Micro-Blog-a-Thon

Thursday, August 30, 2007

Mediocre is... OK?!?

This past week I've been coming to grips with mediocrity. I've always been mediocre is some (or many, depending who you ask) areas of life. But, I've usually been pretty well at the top of my classes. Now, I'll be honest, I enjoyed that quite a bit, and it made me feel real good about myself to know that if I put in the work, that I could do pretty well on whatever I was doing. Well, I think those days may be over...

In the past three or so weeks since school started, I have been made acutely aware of the fact that I am not (in fact) the smartest or most brilliant person in the world. I mean, I already knew that, but what I mean is that I feel, sort of, mediocre (at best). And I guess that's OK, but it is a little bit of a change. Especially for someone who has put so much emphasis on getting the "best" grades, and wanted to "win" competitions with certain people (you know who are probably), to be the "average" is sort of disheartening.

The thing is, I was warned that this would happen. I went to an interview at Baylor last fall, and even though I'm not going there, I think what they told me still holds true. They said that we would need to get used to being in the "middle of the curve", because there were so many smart people there. I definitely feel in the middle of the curve right now. And I think that I'm just finally starting to understand just how frustrating it can be to not be the one getting A's or High Pass, or whatever standard you want to set.

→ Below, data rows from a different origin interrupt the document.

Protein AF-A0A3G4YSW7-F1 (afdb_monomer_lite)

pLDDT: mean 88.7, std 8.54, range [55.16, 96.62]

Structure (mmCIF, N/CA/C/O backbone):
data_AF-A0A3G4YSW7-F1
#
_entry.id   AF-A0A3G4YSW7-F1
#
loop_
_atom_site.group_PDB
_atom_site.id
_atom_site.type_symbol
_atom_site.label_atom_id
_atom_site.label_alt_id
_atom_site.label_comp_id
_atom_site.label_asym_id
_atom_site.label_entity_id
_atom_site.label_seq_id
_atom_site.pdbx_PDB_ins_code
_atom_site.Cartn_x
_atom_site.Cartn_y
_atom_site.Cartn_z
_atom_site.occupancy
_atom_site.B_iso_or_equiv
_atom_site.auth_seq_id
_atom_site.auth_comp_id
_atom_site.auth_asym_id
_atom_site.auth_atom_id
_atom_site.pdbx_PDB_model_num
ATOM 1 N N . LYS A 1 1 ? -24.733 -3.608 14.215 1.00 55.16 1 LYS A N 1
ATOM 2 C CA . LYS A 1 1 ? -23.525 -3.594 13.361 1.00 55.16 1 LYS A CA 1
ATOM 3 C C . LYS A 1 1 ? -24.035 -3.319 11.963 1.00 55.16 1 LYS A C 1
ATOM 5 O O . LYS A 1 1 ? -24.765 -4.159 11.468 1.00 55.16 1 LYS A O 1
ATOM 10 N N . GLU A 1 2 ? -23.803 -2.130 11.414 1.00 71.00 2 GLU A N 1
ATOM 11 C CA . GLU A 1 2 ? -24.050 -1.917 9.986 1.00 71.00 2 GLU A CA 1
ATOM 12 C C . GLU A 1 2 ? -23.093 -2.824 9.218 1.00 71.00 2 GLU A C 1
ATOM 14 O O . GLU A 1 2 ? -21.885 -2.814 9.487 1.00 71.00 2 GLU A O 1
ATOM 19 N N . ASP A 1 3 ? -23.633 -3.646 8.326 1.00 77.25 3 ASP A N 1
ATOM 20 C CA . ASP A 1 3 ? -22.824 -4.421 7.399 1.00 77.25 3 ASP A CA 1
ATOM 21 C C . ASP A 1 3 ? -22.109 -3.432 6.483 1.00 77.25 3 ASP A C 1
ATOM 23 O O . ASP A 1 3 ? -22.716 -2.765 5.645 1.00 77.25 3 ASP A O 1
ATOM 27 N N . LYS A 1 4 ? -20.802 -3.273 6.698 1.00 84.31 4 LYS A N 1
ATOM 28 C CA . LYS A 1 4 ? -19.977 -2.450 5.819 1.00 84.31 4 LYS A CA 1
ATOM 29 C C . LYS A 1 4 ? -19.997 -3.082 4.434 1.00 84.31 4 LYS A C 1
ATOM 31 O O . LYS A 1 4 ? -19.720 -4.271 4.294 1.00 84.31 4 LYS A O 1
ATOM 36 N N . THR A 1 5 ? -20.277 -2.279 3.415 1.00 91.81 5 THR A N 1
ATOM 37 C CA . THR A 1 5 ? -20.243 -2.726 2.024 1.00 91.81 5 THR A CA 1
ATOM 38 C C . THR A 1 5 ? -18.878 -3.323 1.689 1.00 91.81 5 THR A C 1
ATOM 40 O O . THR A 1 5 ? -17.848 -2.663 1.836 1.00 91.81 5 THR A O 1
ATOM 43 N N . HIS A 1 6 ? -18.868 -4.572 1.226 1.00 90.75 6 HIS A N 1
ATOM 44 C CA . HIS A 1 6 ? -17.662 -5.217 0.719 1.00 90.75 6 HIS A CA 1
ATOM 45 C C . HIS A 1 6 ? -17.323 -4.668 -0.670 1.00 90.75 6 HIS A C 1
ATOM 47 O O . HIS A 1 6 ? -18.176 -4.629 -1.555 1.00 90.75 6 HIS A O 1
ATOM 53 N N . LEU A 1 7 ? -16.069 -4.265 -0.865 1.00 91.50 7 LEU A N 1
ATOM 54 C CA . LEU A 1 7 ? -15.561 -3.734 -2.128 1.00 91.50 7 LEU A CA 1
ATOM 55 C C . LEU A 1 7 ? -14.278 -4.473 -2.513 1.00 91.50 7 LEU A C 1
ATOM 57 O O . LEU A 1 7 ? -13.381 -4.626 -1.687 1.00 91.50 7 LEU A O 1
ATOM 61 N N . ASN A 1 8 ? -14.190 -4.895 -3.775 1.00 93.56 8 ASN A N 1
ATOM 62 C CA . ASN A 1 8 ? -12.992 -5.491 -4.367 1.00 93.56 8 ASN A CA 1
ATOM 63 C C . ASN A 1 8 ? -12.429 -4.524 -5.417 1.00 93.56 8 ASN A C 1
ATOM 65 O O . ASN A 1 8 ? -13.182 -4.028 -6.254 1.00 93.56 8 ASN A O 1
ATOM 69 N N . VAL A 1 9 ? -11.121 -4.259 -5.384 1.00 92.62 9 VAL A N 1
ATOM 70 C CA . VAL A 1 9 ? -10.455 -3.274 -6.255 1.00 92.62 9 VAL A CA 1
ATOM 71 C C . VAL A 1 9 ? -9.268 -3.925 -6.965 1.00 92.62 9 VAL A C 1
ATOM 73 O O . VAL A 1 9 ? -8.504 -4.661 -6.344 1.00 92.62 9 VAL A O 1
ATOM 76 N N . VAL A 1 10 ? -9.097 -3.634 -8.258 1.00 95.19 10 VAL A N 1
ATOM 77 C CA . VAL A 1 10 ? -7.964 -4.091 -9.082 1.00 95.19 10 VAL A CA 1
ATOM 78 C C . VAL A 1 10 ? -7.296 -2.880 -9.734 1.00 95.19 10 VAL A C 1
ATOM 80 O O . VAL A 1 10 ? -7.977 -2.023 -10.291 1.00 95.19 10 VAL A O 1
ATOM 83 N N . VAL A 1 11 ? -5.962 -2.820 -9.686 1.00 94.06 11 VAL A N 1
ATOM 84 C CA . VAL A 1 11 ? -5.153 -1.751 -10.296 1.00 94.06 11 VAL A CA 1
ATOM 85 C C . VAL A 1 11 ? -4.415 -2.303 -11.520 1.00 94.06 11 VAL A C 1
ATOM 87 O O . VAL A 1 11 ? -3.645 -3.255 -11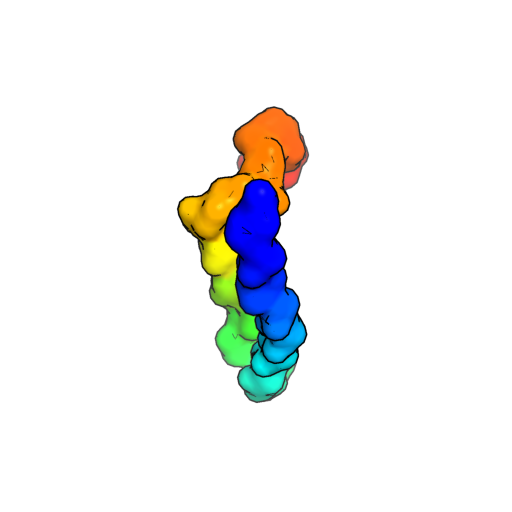.403 1.00 94.06 11 VAL A O 1
ATOM 90 N N . ILE A 1 12 ? -4.632 -1.701 -12.695 1.00 96.12 12 ILE A N 1
ATOM 91 C CA . ILE A 1 12 ? -4.068 -2.128 -13.992 1.00 96.12 12 ILE A CA 1
ATOM 92 C C . ILE A 1 12 ? -3.239 -1.016 -14.649 1.00 96.12 12 ILE A C 1
ATOM 94 O O . ILE A 1 12 ? -3.390 0.155 -14.315 1.00 96.12 12 ILE A O 1
ATOM 98 N N . GLY A 1 13 ? -2.344 -1.378 -15.575 1.00 95.62 13 GLY A N 1
ATOM 99 C CA . GLY A 1 13 ? -1.476 -0.429 -16.289 1.00 95.62 13 GLY A CA 1
ATOM 100 C C . GLY A 1 13 ? -0.090 -0.991 -16.619 1.00 95.62 13 GLY A C 1
ATOM 101 O O . GLY A 1 13 ? 0.256 -2.097 -16.192 1.00 95.62 13 GLY A O 1
ATOM 102 N N . HIS A 1 14 ? 0.719 -0.220 -17.351 1.00 96.19 14 HIS A N 1
ATOM 103 C CA . HIS A 1 14 ? 2.073 -0.602 -17.785 1.00 96.19 14 HIS A CA 1
ATOM 104 C C . HIS A 1 14 ? 2.997 -0.916 -16.598 1.00 96.19 14 HIS A C 1
ATOM 106 O O . HIS A 1 14 ? 2.789 -0.397 -15.496 1.00 96.19 14 HIS A O 1
ATOM 112 N N . VAL A 1 15 ? 3.983 -1.804 -16.786 1.00 92.25 15 VAL A N 1
ATOM 113 C CA . VAL A 1 15 ? 4.868 -2.290 -15.704 1.00 92.25 15 VAL A CA 1
ATOM 114 C C . VAL A 1 15 ? 5.541 -1.135 -14.954 1.00 92.25 15 VAL A C 1
ATOM 116 O O . VAL A 1 15 ? 5.534 -1.145 -13.725 1.00 92.25 15 VAL A O 1
ATOM 119 N N . ASP A 1 16 ? 5.929 -0.078 -15.669 1.00 94.31 16 ASP A N 1
ATOM 120 C CA . ASP A 1 16 ? 6.634 1.080 -15.103 1.00 94.31 16 ASP A CA 1
ATOM 121 C C . ASP A 1 16 ? 5.709 2.191 -14.580 1.00 94.31 16 ASP A C 1
ATOM 123 O O . ASP A 1 16 ? 6.180 3.190 -14.047 1.00 94.31 16 ASP A O 1
ATOM 127 N N . SER A 1 17 ? 4.381 2.043 -14.670 1.00 95.38 17 SER A N 1
ATOM 128 C CA . SER A 1 17 ? 3.430 3.072 -14.205 1.00 95.38 17 SER A CA 1
ATOM 129 C C . SER A 1 17 ? 3.324 3.192 -12.677 1.00 95.38 17 SER A C 1
ATOM 131 O O . SER A 1 17 ? 2.421 3.857 -12.181 1.00 95.38 17 SER A O 1
ATOM 133 N N . GLY A 1 18 ? 4.186 2.518 -11.910 1.00 94.69 18 GLY A N 1
ATOM 134 C CA . GLY A 1 18 ? 4.242 2.677 -10.452 1.00 94.69 18 GLY A CA 1
ATOM 135 C C . GLY A 1 18 ? 3.019 2.148 -9.694 1.00 94.69 18 GLY A C 1
ATOM 136 O O . GLY A 1 18 ? 2.748 2.590 -8.581 1.00 94.69 18 GLY A O 1
ATOM 137 N N . LYS A 1 19 ? 2.277 1.186 -10.264 1.00 96.62 19 LYS A N 1
ATOM 138 C CA . LYS A 1 19 ? 1.030 0.646 -9.681 1.00 96.62 19 LYS A CA 1
ATOM 139 C C . LYS A 1 19 ? 1.193 0.178 -8.233 1.00 96.62 19 LYS A C 1
ATOM 141 O O . LYS A 1 19 ? 0.360 0.497 -7.387 1.00 96.62 19 LYS A O 1
ATOM 146 N N . SER A 1 20 ? 2.257 -0.572 -7.942 1.00 95.19 20 SER A N 1
ATOM 147 C CA . SER A 1 20 ? 2.564 -1.062 -6.591 1.00 95.19 20 SER A CA 1
ATOM 148 C C . SER A 1 20 ? 2.917 0.079 -5.638 1.00 95.19 20 SER A C 1
ATOM 150 O O . SER A 1 20 ? 2.455 0.071 -4.502 1.00 95.19 20 SER A O 1
ATOM 152 N N .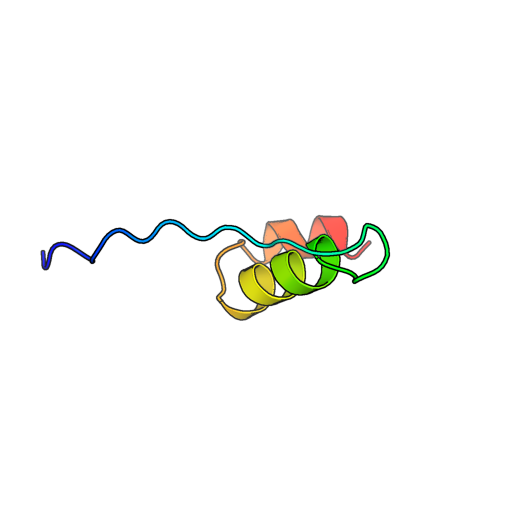 THR A 1 21 ? 3.655 1.088 -6.109 1.00 94.75 21 THR A N 1
ATOM 153 C CA . THR A 1 21 ? 4.020 2.275 -5.327 1.00 94.75 21 THR A CA 1
ATOM 154 C C . THR A 1 21 ? 2.784 3.069 -4.912 1.00 94.75 21 THR A C 1
ATOM 156 O O . THR A 1 21 ? 2.601 3.344 -3.729 1.00 94.75 21 THR A O 1
ATOM 159 N N . THR A 1 22 ? 1.885 3.380 -5.851 1.00 94.31 22 THR A N 1
ATOM 160 C CA . THR A 1 22 ? 0.642 4.108 -5.546 1.00 94.31 22 THR A CA 1
ATOM 161 C C . THR A 1 22 ? -0.292 3.286 -4.662 1.00 94.31 22 THR A C 1
ATOM 163 O O . THR A 1 22 ? -0.861 3.821 -3.714 1.00 94.31 22 THR A O 1
ATOM 166 N N . THR A 1 23 ? -0.418 1.979 -4.922 1.00 94.81 23 THR A N 1
ATOM 167 C CA . THR A 1 23 ? -1.258 1.086 -4.105 1.00 94.81 23 THR A CA 1
ATOM 168 C C . THR A 1 23 ? -0.730 0.986 -2.674 1.00 94.81 23 THR A C 1
ATOM 170 O O . THR A 1 23 ? -1.496 1.130 -1.726 1.00 94.81 23 THR A O 1
ATOM 173 N N . GLY A 1 24 ? 0.582 0.805 -2.500 1.00 92.44 24 GLY A N 1
ATOM 174 C CA . GLY A 1 24 ? 1.214 0.787 -1.182 1.00 92.44 24 GLY A CA 1
ATOM 175 C C . GLY A 1 24 ? 1.033 2.110 -0.439 1.00 92.44 24 GLY A C 1
ATOM 176 O O . GLY A 1 24 ? 0.678 2.109 0.737 1.00 92.44 24 GLY A O 1
ATOM 177 N N . HIS A 1 25 ? 1.181 3.238 -1.138 1.00 92.44 25 HIS A N 1
ATOM 178 C CA . HIS A 1 25 ? 0.981 4.563 -0.555 1.00 92.44 25 HIS A CA 1
ATOM 179 C C . HIS A 1 25 ? -0.472 4.817 -0.122 1.00 92.44 25 HIS A C 1
ATOM 181 O O . HIS A 1 25 ? -0.703 5.379 0.946 1.00 92.44 25 HIS A O 1
ATOM 187 N N . LEU A 1 26 ? -1.453 4.362 -0.908 1.00 93.44 26 LEU A N 1
ATOM 188 C CA . LEU A 1 26 ? -2.872 4.425 -0.547 1.00 93.44 26 LEU A CA 1
ATOM 189 C C . LEU A 1 26 ? -3.163 3.626 0.725 1.00 93.44 26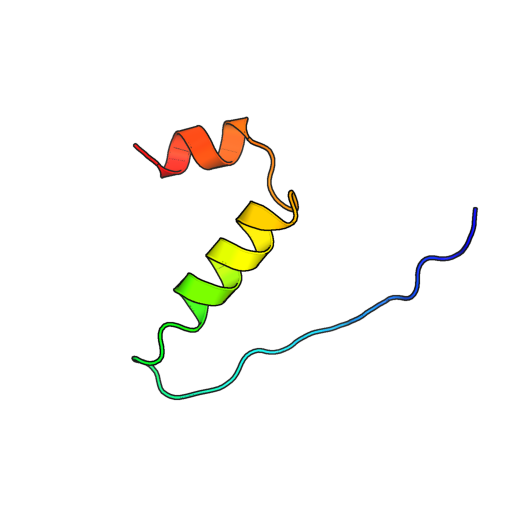 LEU A C 1
ATOM 191 O O . LEU A 1 26 ? -3.767 4.151 1.655 1.00 93.44 26 LEU A O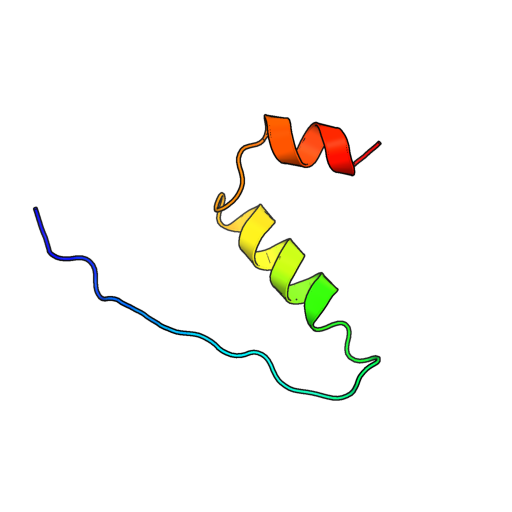 1
ATOM 195 N N . ILE A 1 27 ? -2.696 2.375 0.796 1.00 92.19 27 ILE A N 1
ATOM 196 C CA . ILE A 1 27 ? -2.898 1.528 1.981 1.00 92.19 27 ILE A CA 1
ATOM 197 C C . ILE A 1 27 ? -2.228 2.159 3.212 1.00 92.19 27 ILE A C 1
ATOM 199 O O . ILE A 1 27 ? -2.799 2.125 4.306 1.00 92.19 27 ILE A O 1
ATOM 203 N N . TYR A 1 28 ? -1.054 2.771 3.027 1.00 89.81 28 TYR A N 1
ATOM 204 C CA . TYR A 1 28 ? -0.349 3.498 4.077 1.00 89.81 28 TYR A CA 1
ATOM 205 C C . TYR A 1 28 ? -1.161 4.689 4.607 1.00 89.81 28 TYR A C 1
ATOM 207 O O . TYR A 1 28 ? -1.423 4.762 5.807 1.00 89.81 28 TYR A O 1
ATOM 215 N N . GLN A 1 29 ? -1.629 5.582 3.728 1.00 90.31 29 GLN A N 1
ATOM 216 C CA . GLN A 1 29 ? -2.423 6.750 4.128 1.00 90.31 29 GLN A CA 1
ATOM 217 C C . GLN A 1 29 ? -3.776 6.372 4.744 1.00 90.31 29 GLN A C 1
ATOM 219 O O . GLN A 1 29 ? -4.215 7.007 5.702 1.00 90.31 29 GLN A O 1
ATOM 224 N N . CYS A 1 30 ? -4.437 5.333 4.228 1.00 90.56 30 CYS A N 1
ATOM 225 C CA . CYS A 1 3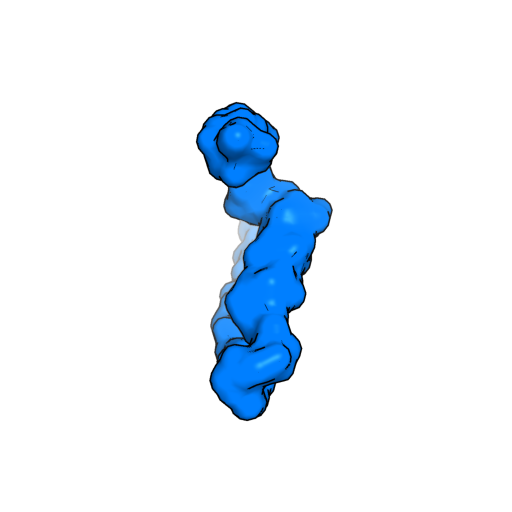0 ? -5.722 4.864 4.745 1.00 90.56 30 CYS A CA 1
ATOM 226 C C . CYS A 1 30 ? -5.615 4.152 6.106 1.00 90.56 30 CYS A C 1
ATOM 228 O O . CYS A 1 30 ? -6.637 3.719 6.638 1.00 90.56 30 CYS A O 1
ATOM 230 N N . GLY A 1 31 ? -4.409 3.997 6.667 1.00 87.69 31 GLY A N 1
ATOM 231 C CA . GLY A 1 31 ? -4.202 3.295 7.935 1.00 87.69 31 GLY A CA 1
ATOM 232 C C . GLY A 1 31 ? -4.533 1.803 7.853 1.00 87.69 31 GLY A C 1
ATOM 233 O O . GLY A 1 31 ? -4.839 1.184 8.868 1.00 87.69 31 GLY A O 1
ATOM 234 N N . GLY A 1 32 ? -4.491 1.221 6.648 1.00 87.31 32 GLY A N 1
ATOM 235 C CA . GLY A 1 32 ? -4.721 -0.209 6.434 1.00 87.31 32 GLY A CA 1
ATOM 236 C C . GLY A 1 32 ? -3.568 -1.086 6.934 1.00 87.31 32 GLY A C 1
ATOM 237 O O . GLY A 1 32 ? -3.721 -2.302 7.025 1.00 87.31 32 GLY 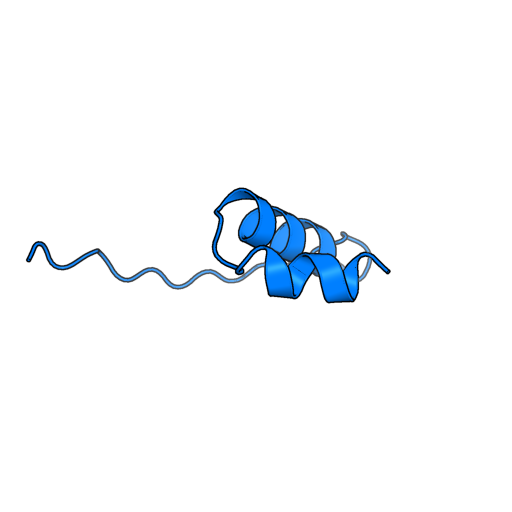A O 1
ATOM 238 N N . ILE A 1 33 ? -2.423 -0.477 7.262 1.00 87.56 33 ILE A N 1
ATOM 239 C CA . ILE A 1 33 ? -1.253 -1.133 7.848 1.00 87.56 33 ILE A CA 1
ATOM 240 C C . ILE A 1 33 ? -0.926 -0.461 9.186 1.00 87.56 33 ILE A C 1
ATOM 242 O O . ILE A 1 33 ? -0.943 0.763 9.307 1.00 87.56 33 ILE A O 1
ATOM 246 N N . ASP A 1 34 ? -0.605 -1.279 10.188 1.00 87.62 34 ASP A N 1
ATOM 247 C CA . ASP A 1 34 ? -0.172 -0.814 11.504 1.00 87.62 34 ASP A CA 1
ATOM 248 C C . ASP A 1 34 ? 1.176 -0.071 11.445 1.00 87.62 34 ASP A C 1
ATOM 250 O O . ASP A 1 34 ? 2.113 -0.501 10.763 1.00 87.62 34 ASP A O 1
ATOM 254 N N . LYS A 1 35 ? 1.308 1.010 12.222 1.00 83.50 35 LYS A N 1
ATOM 255 C CA . LYS A 1 35 ? 2.493 1.888 12.209 1.00 83.50 35 LYS A CA 1
ATOM 256 C C . LYS A 1 35 ? 3.790 1.140 12.523 1.00 83.50 35 LYS A C 1
ATOM 258 O O . LYS A 1 35 ? 4.788 1.339 11.839 1.00 83.50 35 LYS A O 1
ATOM 263 N N . ARG A 1 36 ? 3.757 0.194 13.468 1.00 86.00 36 ARG A N 1
ATOM 264 C CA . ARG A 1 36 ? 4.925 -0.623 13.841 1.00 86.00 36 ARG A CA 1
ATOM 265 C C . ARG A 1 36 ? 5.413 -1.504 12.693 1.00 86.00 36 ARG A C 1
ATOM 267 O O . ARG A 1 36 ? 6.578 -1.893 12.657 1.00 86.00 36 ARG A O 1
ATOM 274 N N . THR A 1 37 ? 4.509 -1.890 11.796 1.00 86.31 37 THR A N 1
ATOM 275 C CA . THR A 1 37 ? 4.863 -2.675 10.612 1.00 86.31 37 THR A CA 1
ATOM 276 C C . THR A 1 37 ? 5.585 -1.792 9.604 1.00 86.31 37 THR A C 1
ATOM 278 O O . THR A 1 37 ? 6.639 -2.192 9.125 1.00 86.31 37 THR A O 1
ATOM 281 N N . ILE A 1 38 ? 5.084 -0.579 9.346 1.00 87.88 38 ILE A N 1
ATOM 282 C CA . ILE A 1 38 ? 5.717 0.367 8.414 1.00 87.88 38 ILE A CA 1
ATOM 283 C C . ILE A 1 38 ? 7.102 0.808 8.883 1.00 87.88 38 ILE A C 1
ATOM 285 O O . ILE A 1 38 ? 8.041 0.761 8.096 1.00 87.88 38 ILE A O 1
ATOM 289 N N . GLU A 1 39 ? 7.271 1.112 10.169 1.00 87.44 39 GLU A N 1
ATOM 290 C CA . GLU A 1 39 ? 8.570 1.506 10.740 1.00 87.44 39 GLU A CA 1
ATOM 291 C C . GLU A 1 39 ? 9.680 0.458 10.523 1.00 87.44 39 GLU A C 1
ATOM 293 O O . GLU A 1 39 ? 10.863 0.790 10.517 1.00 87.44 39 GLU A O 1
ATOM 298 N N . LYS A 1 40 ? 9.324 -0.824 10.345 1.00 87.94 40 LYS A N 1
ATOM 299 C CA . LYS A 1 40 ? 10.292 -1.886 10.025 1.00 87.94 40 LYS A CA 1
ATOM 300 C C . LYS A 1 40 ? 10.727 -1.885 8.562 1.00 87.94 40 LYS A C 1
ATOM 302 O O . LYS A 1 40 ? 11.815 -2.374 8.285 1.00 87.94 40 LYS A O 1
ATOM 307 N N . PHE A 1 41 ? 9.874 -1.412 7.657 1.00 83.25 41 PHE A N 1
ATOM 308 C CA . PHE A 1 41 ? 10.122 -1.390 6.213 1.00 83.25 41 PHE A CA 1
ATOM 309 C C . PHE A 1 41 ? 10.676 -0.045 5.720 1.00 83.25 41 PHE A C 1
ATOM 311 O O . PHE A 1 41 ? 11.226 0.000 4.628 1.00 83.25 41 PHE A O 1
ATOM 318 N N . GLU A 1 42 ? 10.552 1.030 6.506 1.00 80.75 42 GLU A N 1
ATOM 319 C CA . GLU A 1 42 ? 11.188 2.333 6.234 1.00 80.75 42 GLU A CA 1
ATOM 320 C C . GLU A 1 42 ? 12.684 2.390 6.617 1.00 80.75 42 GLU A C 1
ATOM 322 O O . GLU A 1 42 ? 13.337 3.402 6.365 1.00 80.75 42 GLU A O 1
ATOM 327 N N . LYS A 1 43 ? 13.233 1.323 7.218 1.00 62.09 43 LYS A N 1
ATOM 328 C CA . LYS A 1 43 ? 14.670 1.160 7.503 1.00 62.09 43 LYS A CA 1
ATOM 329 C C . LYS A 1 43 ? 15.428 0.579 6.317 1.00 62.09 43 LYS A C 1
ATOM 331 O O . LYS A 1 43 ? 16.579 1.027 6.122 1.00 62.09 43 LYS A O 1
#

Radius of gyration: 13.7 Å; chains: 1; bounding box: 39×12×32 Å

InterPro domains:
  IPR000795 Translational (tr)-type GTP-binding domain [PF00009] (4-40)
  IPR027417 P-loop containing nucleoside triphosphate hydrolase [G3DSA:3.40.50.300] (1-43)
  IPR027417 P-loop containing nucleoside triphosphate hydrolase [SSF52540] (2-42)
  IPR050100 Translation factor GTPase superfamily members [PTHR23115] (3-43)

Foldseek 3Di:
DPDDDDDDDDFDDDPPPCRVVVVVVVCVVVVVDPPVVVVVVVD

Organism: Gibberella zeae (NCBI:txid5518)

Secondary structure (DSSP, 8-state):
---PPP--------TTS-HHHHHHHHHHHTT-S-HHHHHHH--

Sequence (43 aa):
KEDKTHLNVVVIGHVDSGKSTTTGHLIYQCGGIDKRTIEKFEK

I think that one of the things that I need to do going forward is to forget about being competitive, and remember that I'm not competing with anyone (well, I guess kind of I am), and I shouldn't let it get to me that someone else knows, say, the branches of the axillary artery, better than I do. I need to not get upset about it, or get mad at them, or myself. I need to just do what I need to do to get me to learn what I need to know, and not worry about what my classmates think about me, or what I think about them. Of course that's easier said than done. But to quote my uncle, you have to act your way into feeling, not feel your way into acting sometimes. And what that means for me is that I need to stop acting like it bothers me when people know more than I do, and hopefully it will cause me less stress in the long run.

In addition, I'm hoping that I start to settle into a groove in my studies and in living in South Bend before too long. I think that will really go a long way toward making me a happier, and better all around person. Hopefully a good nights' sleep will also help. Goodnight.